A public middle school in Ohio has taken down a historic Ten Commandments plaque from its auditorium entrance after a Wisconsin-based watchdog group called for its removal.
The religious plaque, allegedly a gift from the Class of 1926 to the New Philadelphia City School District, has been displayed on the wall of Welty Middle School since 1927. The Freedom From Religion Foundation (FFRF), which identifies as a “nonprophet nonprofit, [which] works as an effective state/church watchdog and voice for freethought,” filed a complaint to the district on April 12, according to the Times Reporter.
The FFRF was prompted to take action after a concerned parent brought it to their attention. The group agreed that “public schools may not advance or endorse religion.”

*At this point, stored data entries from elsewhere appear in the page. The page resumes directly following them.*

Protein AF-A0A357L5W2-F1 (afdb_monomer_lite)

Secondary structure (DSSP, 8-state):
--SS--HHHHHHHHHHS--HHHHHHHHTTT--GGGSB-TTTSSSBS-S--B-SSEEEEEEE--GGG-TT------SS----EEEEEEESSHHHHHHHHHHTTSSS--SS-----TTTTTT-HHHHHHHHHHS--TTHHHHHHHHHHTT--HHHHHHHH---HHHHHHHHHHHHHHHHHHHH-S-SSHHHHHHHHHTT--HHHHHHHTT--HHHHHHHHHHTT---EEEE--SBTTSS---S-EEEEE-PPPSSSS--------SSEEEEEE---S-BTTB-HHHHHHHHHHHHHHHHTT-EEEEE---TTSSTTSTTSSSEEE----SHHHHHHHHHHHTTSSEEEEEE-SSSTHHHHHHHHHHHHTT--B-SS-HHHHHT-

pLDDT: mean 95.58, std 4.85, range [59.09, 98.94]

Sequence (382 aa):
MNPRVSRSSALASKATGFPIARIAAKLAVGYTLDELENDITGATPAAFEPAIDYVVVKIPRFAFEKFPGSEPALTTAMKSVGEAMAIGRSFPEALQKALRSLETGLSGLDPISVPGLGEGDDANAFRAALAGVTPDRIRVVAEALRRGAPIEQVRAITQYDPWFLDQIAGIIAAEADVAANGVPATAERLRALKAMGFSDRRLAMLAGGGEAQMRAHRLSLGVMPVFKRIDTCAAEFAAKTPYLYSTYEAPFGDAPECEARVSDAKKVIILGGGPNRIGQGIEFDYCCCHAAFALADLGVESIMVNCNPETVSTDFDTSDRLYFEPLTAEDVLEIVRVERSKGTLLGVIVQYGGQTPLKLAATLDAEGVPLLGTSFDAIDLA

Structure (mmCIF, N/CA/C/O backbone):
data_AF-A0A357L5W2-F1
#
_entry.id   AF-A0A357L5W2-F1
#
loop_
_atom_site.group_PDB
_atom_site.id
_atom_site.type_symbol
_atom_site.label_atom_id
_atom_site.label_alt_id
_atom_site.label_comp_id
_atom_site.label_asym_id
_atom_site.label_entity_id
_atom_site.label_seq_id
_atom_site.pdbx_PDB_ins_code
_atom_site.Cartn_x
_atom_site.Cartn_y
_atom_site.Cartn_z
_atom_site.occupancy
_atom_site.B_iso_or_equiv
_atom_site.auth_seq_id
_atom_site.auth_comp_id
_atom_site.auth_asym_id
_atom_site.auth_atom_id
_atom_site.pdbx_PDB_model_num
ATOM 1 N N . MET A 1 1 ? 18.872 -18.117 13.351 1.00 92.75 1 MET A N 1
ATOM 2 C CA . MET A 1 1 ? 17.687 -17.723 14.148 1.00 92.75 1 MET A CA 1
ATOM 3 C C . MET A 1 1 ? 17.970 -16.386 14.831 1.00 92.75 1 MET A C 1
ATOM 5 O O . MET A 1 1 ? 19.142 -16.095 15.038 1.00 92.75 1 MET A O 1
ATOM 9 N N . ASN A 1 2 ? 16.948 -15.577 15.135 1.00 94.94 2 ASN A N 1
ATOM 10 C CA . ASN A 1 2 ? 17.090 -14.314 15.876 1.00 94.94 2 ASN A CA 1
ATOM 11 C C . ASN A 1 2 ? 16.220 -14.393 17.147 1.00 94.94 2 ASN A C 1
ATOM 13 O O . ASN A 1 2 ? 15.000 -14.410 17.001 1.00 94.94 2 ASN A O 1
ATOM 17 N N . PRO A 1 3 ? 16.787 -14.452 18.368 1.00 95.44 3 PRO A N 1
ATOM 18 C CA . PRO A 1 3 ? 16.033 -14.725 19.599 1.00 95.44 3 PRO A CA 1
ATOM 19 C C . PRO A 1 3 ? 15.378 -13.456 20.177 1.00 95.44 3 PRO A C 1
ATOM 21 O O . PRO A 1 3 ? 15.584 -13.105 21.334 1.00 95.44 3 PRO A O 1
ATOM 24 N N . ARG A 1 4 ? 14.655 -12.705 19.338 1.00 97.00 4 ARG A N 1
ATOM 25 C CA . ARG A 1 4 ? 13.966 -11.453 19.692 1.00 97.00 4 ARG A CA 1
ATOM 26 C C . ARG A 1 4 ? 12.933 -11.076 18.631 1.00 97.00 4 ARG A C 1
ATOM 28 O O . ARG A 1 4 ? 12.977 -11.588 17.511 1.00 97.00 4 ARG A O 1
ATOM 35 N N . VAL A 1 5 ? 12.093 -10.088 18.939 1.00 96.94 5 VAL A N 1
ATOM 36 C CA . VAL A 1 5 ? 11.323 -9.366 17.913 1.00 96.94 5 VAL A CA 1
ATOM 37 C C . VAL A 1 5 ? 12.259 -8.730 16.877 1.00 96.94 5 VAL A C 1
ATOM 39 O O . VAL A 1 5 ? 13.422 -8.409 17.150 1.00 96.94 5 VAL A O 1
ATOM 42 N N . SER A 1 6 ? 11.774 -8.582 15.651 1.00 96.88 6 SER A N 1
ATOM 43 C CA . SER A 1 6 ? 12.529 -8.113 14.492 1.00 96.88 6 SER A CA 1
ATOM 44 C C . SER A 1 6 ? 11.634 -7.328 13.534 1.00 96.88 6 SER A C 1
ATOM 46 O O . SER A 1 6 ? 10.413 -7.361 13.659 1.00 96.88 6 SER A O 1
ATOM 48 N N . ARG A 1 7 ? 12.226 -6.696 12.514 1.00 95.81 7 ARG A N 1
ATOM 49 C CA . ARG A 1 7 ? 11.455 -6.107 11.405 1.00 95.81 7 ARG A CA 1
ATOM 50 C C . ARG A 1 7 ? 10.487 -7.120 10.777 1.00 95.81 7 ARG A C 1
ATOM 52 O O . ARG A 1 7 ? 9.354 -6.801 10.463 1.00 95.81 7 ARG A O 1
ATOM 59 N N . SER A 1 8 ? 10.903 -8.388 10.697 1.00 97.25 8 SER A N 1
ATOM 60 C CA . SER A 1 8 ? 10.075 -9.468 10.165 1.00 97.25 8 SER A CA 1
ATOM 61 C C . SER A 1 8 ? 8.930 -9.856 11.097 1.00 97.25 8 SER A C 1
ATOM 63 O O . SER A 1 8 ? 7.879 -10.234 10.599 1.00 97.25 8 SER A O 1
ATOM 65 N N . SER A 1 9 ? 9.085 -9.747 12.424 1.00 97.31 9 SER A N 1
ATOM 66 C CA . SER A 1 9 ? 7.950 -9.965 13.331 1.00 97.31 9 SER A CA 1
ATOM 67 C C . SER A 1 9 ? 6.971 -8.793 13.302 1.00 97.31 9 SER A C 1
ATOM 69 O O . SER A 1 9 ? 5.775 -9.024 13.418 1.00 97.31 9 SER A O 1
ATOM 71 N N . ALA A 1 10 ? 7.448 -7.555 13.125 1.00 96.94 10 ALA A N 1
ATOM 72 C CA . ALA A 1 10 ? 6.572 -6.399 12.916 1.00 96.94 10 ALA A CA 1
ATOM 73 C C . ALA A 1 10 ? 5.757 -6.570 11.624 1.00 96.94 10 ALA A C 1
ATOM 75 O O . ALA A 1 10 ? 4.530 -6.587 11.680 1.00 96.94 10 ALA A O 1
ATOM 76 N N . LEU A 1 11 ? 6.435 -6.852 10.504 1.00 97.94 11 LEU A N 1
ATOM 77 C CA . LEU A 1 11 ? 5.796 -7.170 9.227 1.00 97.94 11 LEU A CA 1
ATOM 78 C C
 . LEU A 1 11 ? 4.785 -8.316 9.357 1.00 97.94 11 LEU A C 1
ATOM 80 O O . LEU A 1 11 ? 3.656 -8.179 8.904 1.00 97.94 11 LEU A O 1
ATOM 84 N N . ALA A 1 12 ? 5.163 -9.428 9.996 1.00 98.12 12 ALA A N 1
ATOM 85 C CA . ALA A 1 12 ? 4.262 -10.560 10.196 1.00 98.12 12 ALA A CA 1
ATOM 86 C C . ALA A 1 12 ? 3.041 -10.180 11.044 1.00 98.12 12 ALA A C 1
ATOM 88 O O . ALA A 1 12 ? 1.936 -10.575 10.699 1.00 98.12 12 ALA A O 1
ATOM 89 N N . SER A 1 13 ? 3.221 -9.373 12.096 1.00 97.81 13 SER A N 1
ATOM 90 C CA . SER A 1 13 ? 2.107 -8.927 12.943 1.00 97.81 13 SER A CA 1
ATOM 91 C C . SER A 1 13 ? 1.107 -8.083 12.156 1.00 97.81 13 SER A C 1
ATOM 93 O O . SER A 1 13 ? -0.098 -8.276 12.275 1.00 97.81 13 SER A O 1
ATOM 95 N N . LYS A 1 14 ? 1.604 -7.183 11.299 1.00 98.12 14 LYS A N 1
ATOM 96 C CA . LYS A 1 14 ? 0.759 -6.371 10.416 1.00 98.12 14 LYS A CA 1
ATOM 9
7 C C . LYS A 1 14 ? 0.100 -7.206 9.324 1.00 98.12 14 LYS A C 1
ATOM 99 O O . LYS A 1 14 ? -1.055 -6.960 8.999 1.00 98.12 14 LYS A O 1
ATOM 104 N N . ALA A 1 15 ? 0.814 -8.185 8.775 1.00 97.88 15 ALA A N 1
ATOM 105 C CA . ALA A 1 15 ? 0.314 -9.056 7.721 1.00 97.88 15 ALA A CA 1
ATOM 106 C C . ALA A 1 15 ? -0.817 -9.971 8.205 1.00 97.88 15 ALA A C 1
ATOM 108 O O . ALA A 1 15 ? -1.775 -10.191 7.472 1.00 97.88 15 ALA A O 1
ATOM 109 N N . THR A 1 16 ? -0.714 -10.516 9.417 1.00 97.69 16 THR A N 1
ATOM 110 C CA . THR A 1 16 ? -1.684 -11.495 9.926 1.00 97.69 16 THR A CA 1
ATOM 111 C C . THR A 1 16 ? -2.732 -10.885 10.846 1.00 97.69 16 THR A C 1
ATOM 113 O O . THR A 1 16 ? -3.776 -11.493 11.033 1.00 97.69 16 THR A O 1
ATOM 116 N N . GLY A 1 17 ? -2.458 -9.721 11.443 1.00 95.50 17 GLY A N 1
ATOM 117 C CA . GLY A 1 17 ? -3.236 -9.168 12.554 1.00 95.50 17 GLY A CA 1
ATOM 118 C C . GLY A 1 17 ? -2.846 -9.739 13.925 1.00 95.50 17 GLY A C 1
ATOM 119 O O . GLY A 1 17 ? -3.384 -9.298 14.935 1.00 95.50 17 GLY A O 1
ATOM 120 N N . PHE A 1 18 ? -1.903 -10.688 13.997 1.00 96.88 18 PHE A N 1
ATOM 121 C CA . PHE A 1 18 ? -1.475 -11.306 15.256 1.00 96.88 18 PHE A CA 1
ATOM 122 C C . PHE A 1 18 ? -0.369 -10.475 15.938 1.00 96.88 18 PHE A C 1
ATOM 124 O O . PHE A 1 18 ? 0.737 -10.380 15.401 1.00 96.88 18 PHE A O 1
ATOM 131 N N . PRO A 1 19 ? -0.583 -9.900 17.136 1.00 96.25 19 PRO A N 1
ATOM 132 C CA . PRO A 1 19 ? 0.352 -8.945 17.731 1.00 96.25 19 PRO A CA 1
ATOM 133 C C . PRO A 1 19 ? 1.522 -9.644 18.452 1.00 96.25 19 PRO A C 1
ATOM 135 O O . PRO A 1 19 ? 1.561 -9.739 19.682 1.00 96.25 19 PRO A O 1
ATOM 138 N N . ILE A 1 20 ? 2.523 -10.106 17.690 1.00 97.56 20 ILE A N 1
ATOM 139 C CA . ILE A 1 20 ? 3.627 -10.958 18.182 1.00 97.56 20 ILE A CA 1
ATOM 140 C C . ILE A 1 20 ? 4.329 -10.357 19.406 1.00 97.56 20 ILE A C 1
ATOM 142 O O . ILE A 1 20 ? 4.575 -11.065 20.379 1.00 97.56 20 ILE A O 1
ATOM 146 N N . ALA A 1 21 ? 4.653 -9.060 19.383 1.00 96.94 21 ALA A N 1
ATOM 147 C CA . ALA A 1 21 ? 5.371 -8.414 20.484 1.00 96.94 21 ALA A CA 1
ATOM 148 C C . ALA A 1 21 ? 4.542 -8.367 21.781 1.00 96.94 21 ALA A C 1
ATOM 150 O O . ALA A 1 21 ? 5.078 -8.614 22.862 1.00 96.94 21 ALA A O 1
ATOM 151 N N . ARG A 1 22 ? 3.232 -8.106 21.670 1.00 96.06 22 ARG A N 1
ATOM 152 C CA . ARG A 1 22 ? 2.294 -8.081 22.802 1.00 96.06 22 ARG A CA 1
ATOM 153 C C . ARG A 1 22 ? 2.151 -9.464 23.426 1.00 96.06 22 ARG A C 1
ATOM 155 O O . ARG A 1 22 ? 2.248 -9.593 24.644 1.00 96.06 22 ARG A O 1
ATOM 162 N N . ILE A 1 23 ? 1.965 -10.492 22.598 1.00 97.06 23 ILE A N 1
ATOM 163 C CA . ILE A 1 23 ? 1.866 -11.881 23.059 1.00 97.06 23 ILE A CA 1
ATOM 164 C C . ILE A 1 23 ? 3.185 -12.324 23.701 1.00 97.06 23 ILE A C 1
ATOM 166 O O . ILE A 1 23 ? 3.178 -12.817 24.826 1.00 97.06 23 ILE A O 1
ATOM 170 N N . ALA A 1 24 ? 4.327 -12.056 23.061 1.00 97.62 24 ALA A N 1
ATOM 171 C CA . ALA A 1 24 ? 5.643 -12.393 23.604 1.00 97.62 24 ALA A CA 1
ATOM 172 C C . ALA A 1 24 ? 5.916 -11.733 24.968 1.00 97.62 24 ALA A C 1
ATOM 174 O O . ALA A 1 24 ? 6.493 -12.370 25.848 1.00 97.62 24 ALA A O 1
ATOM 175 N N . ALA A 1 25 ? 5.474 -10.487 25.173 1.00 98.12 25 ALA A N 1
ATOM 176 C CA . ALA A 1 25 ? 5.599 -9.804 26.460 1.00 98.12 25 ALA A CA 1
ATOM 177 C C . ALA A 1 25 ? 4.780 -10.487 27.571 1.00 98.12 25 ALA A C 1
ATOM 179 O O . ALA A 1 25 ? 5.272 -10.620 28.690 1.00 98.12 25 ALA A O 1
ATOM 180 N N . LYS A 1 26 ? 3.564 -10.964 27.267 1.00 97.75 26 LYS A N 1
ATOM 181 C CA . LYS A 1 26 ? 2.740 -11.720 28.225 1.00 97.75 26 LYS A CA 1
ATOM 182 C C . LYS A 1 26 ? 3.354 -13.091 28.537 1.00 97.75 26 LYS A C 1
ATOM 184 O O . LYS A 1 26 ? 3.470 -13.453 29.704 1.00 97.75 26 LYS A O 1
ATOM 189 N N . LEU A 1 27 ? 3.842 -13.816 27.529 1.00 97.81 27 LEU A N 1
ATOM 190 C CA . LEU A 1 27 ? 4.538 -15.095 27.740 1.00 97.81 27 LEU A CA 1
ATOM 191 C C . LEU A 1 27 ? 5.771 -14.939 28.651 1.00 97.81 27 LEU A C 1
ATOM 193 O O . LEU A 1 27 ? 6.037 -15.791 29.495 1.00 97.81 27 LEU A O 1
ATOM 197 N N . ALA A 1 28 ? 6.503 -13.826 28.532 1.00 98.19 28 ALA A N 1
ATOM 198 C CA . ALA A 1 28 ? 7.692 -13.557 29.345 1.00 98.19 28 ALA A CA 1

In their complaint, they called the plaque “unconstitutional,” and pointed to a legal case in which a court ordered that Pennsylvania high school must relocate a Ten Commandments monument in 2017, according to CBS Pittsburgh. The decision was made on the principle of separating church and state.

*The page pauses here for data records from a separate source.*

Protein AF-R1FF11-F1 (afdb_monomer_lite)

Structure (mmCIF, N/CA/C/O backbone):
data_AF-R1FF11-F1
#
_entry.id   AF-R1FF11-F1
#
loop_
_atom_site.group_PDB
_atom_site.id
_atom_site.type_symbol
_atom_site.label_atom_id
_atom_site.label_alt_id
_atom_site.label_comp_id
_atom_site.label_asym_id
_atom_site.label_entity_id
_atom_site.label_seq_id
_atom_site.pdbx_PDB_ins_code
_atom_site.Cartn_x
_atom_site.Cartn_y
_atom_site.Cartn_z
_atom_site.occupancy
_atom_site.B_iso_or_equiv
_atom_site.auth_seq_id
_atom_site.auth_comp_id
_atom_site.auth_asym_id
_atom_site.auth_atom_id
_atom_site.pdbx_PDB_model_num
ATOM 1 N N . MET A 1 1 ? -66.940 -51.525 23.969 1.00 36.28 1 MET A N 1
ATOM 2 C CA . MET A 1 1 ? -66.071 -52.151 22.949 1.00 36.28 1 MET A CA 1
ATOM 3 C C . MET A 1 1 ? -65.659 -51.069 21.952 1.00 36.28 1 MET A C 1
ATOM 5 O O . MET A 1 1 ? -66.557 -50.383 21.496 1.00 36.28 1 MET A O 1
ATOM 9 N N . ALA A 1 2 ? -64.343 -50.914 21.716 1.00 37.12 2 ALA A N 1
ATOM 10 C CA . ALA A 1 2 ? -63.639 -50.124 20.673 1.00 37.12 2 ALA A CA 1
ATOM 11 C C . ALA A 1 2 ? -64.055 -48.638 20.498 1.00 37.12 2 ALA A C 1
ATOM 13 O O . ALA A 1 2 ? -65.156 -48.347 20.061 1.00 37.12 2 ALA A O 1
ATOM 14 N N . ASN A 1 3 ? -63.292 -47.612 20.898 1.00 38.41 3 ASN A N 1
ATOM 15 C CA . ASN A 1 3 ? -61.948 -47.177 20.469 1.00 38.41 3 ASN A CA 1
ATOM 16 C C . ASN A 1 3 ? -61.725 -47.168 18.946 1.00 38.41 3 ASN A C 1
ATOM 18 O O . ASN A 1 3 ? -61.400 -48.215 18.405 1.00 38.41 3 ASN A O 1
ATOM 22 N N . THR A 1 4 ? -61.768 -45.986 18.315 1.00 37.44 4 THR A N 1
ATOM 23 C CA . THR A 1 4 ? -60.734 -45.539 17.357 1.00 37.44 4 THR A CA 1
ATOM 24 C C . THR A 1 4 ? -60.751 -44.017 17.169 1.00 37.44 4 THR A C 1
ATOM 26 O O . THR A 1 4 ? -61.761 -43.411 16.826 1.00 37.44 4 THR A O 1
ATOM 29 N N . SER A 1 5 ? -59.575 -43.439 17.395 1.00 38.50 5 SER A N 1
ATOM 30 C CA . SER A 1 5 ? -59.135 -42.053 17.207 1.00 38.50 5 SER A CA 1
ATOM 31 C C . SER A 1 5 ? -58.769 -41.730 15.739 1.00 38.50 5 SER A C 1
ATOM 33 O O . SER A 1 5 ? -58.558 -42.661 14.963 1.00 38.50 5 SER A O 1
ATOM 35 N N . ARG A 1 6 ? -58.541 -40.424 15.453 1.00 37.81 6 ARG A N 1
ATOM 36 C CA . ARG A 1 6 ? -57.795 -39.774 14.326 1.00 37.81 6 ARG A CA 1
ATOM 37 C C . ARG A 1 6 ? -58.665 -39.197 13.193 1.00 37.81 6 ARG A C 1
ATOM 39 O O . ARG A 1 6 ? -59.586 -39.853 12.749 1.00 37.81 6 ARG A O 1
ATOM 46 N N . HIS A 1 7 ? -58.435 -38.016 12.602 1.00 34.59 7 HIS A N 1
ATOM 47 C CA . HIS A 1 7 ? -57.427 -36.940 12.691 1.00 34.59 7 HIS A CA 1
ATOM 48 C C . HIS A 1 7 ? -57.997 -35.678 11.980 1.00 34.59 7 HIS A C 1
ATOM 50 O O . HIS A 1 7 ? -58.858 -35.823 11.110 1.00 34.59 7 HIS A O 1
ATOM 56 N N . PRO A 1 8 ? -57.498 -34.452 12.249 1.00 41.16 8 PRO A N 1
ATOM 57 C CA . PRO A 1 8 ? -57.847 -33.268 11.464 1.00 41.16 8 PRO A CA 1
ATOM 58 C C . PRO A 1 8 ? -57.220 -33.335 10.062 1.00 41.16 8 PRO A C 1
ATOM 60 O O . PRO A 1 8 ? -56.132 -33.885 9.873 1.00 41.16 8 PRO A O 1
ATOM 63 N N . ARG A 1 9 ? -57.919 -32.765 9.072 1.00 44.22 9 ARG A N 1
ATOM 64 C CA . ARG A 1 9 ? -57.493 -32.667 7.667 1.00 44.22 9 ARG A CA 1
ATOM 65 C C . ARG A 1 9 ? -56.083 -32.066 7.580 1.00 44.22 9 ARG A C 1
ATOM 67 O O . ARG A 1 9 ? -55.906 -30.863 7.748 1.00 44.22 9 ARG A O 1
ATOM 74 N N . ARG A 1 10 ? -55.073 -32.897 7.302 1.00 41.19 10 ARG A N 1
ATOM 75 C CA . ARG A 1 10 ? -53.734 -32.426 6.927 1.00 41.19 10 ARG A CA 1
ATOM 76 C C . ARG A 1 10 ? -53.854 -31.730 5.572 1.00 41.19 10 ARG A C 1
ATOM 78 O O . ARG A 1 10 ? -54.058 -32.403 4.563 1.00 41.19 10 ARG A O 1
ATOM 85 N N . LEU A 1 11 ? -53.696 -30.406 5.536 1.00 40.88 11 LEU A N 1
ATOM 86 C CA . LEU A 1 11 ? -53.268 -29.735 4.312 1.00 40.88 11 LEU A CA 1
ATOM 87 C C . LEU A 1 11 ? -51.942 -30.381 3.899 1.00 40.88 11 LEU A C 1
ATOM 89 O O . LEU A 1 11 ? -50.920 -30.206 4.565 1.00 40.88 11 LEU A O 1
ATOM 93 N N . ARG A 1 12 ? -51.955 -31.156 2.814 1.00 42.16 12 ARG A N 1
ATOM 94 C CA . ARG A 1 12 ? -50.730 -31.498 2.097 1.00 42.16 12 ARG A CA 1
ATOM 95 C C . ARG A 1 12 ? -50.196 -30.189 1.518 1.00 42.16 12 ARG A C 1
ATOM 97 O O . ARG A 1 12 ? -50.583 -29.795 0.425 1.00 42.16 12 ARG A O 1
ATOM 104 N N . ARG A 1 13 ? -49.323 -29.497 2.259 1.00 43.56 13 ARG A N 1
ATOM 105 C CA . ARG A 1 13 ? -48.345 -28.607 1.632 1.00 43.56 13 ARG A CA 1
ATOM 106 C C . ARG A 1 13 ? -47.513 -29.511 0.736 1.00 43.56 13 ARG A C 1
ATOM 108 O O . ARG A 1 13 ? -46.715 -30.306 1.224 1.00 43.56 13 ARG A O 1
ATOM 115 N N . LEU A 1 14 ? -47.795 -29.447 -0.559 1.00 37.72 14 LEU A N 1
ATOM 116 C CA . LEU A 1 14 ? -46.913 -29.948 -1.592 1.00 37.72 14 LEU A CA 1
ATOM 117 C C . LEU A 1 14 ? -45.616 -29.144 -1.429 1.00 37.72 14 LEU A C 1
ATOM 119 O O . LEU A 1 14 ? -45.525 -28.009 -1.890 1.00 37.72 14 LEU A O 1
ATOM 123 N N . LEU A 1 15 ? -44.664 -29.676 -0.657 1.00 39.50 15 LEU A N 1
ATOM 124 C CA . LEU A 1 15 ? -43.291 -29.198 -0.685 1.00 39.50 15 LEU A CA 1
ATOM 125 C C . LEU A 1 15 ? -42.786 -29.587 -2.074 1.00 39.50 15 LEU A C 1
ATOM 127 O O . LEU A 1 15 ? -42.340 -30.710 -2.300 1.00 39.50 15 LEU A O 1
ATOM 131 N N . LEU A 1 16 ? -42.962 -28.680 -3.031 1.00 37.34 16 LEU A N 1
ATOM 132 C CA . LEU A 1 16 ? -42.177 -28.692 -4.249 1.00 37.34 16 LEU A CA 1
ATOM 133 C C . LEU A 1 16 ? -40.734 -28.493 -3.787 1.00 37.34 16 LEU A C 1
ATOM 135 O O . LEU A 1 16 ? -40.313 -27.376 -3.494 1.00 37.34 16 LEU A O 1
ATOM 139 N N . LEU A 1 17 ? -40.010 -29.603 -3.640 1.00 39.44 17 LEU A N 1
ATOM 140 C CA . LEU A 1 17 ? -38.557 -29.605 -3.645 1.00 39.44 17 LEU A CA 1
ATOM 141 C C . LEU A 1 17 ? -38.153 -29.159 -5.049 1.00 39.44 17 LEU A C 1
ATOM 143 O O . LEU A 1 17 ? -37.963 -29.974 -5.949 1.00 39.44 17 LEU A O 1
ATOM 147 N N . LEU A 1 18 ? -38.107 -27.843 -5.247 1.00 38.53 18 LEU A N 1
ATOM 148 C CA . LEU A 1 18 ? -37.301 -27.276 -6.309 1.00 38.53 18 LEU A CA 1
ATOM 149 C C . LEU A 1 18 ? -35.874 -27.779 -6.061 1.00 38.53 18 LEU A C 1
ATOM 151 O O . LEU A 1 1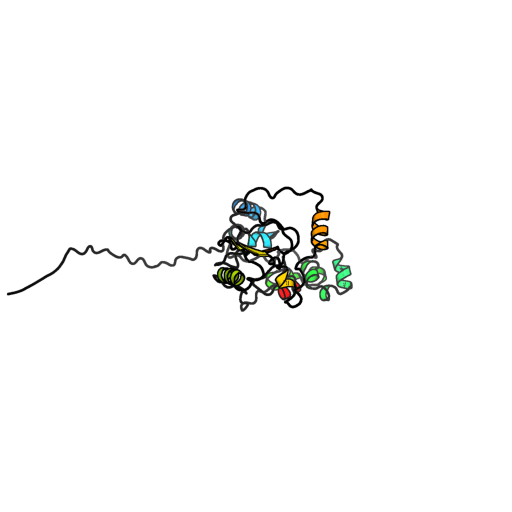8 ? -35.410 -27.712 -4.915 1.00 38.53 18 LEU A O 1
ATOM 155 N N . PRO A 1 19 ? -35.180 -28.310 -7.082 1.00 36.47 19 PRO A N 1
ATOM 156 C CA . PRO A 1 19 ? -33.757 -28.521 -6.944 1.00 36.47 19 PRO A CA 1
ATOM 157 C C . PRO A 1 19 ? -33.167 -27.171 -6.548 1.00 36.47 19 PRO A C 1
ATOM 159 O O . PRO A 1 19 ? -33.561 -26.141 -7.102 1.00 36.47 19 PRO A O 1
ATOM 162 N N . ALA A 1 20 ? -32.245 -27.178 -5.587 1.00 46.19 20 ALA A N 1
ATOM 163 C CA . ALA A 1 20 ? -31.295 -26.095 -5.424 1.00 46.19 20 ALA A CA 1
ATOM 164 C C . ALA A 1 20 ? -30.481 -26.034 -6.725 1.00 46.19 20 ALA A C 1
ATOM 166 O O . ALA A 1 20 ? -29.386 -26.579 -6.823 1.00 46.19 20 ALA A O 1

Brian J. DeSantis, a Cleveland attorney representing New Philadelphia City Schools, confirmed the plaque’s removal on June 19 in an email to Christopher Line of the FFRF. “In speaking with the district,” wrote DeSantis, “it is my understanding that the plaque has been taken down and is no longer on display on district property.”
New Philadelphia Schools Superintendent David Brand acknowledged that the plaque is a “well-established and historic piece of ... history” but said that if the district objected to the FFRF’s request, it would have to “overturn a U.S. Supreme Court decision from 1980. Additionally, the District would need to become the first public school to successfully defend a Ten Commandments display in a school setting.”
In 1980, the Supreme Court addressed the constitutionality of religious displays in public places while reviewing a Kentucky law that required the Ten Commandments to be displayed in classrooms, according to the Pew Research Center. They concluded that it “amounted to government sponsorship of religion and was therefore unconstitutional.”
He also cited the exorbitant legal fees the district would have to pay if its fight to keep the plaque was unsuccessful — a rough estimate of $900,000. “Clearly, challenging the issue legally would be an enormous risk and burden to the local taxpayers,” said Line, adding, “In addition to funding multi-year litigation, the District will divert staff, time, and energy from the District’s true purpose — student learning.”
In turn, Line expressed the foundation’s approval with the district’s actions. “As far as we’re concerned, this situation is completely resolved,” said Line. “We’re happy that the district did the right thing by taking down this religious promotion.”
But the district was not as tolerant of the FFRF’s approach. “Rather than meeting with the District to begin a dialogue,” wrote Brand to the Times-Reporter, “FFRF sent a letter from its office in Wisconsin and then used the local media to further the issue.”
That being said, Brand confirmed that the district will not attempt to retaliate against the FFRF’s approach, as “the community’s resources are at stake.”
“The District will consider filing an amicus brief in a forthcoming case on the matter,” he said. According to the Public Health Law Center, amicus briefs are “briefs [that] advise the court of relevant, additional information or arguments that the court might wish to consider.”
“While members of the District do not agree with FFRF’s conduct,” Brand continued, “the District believes acting on its own terms is the most effective way to oppose FFRF and to continue to serve its students.”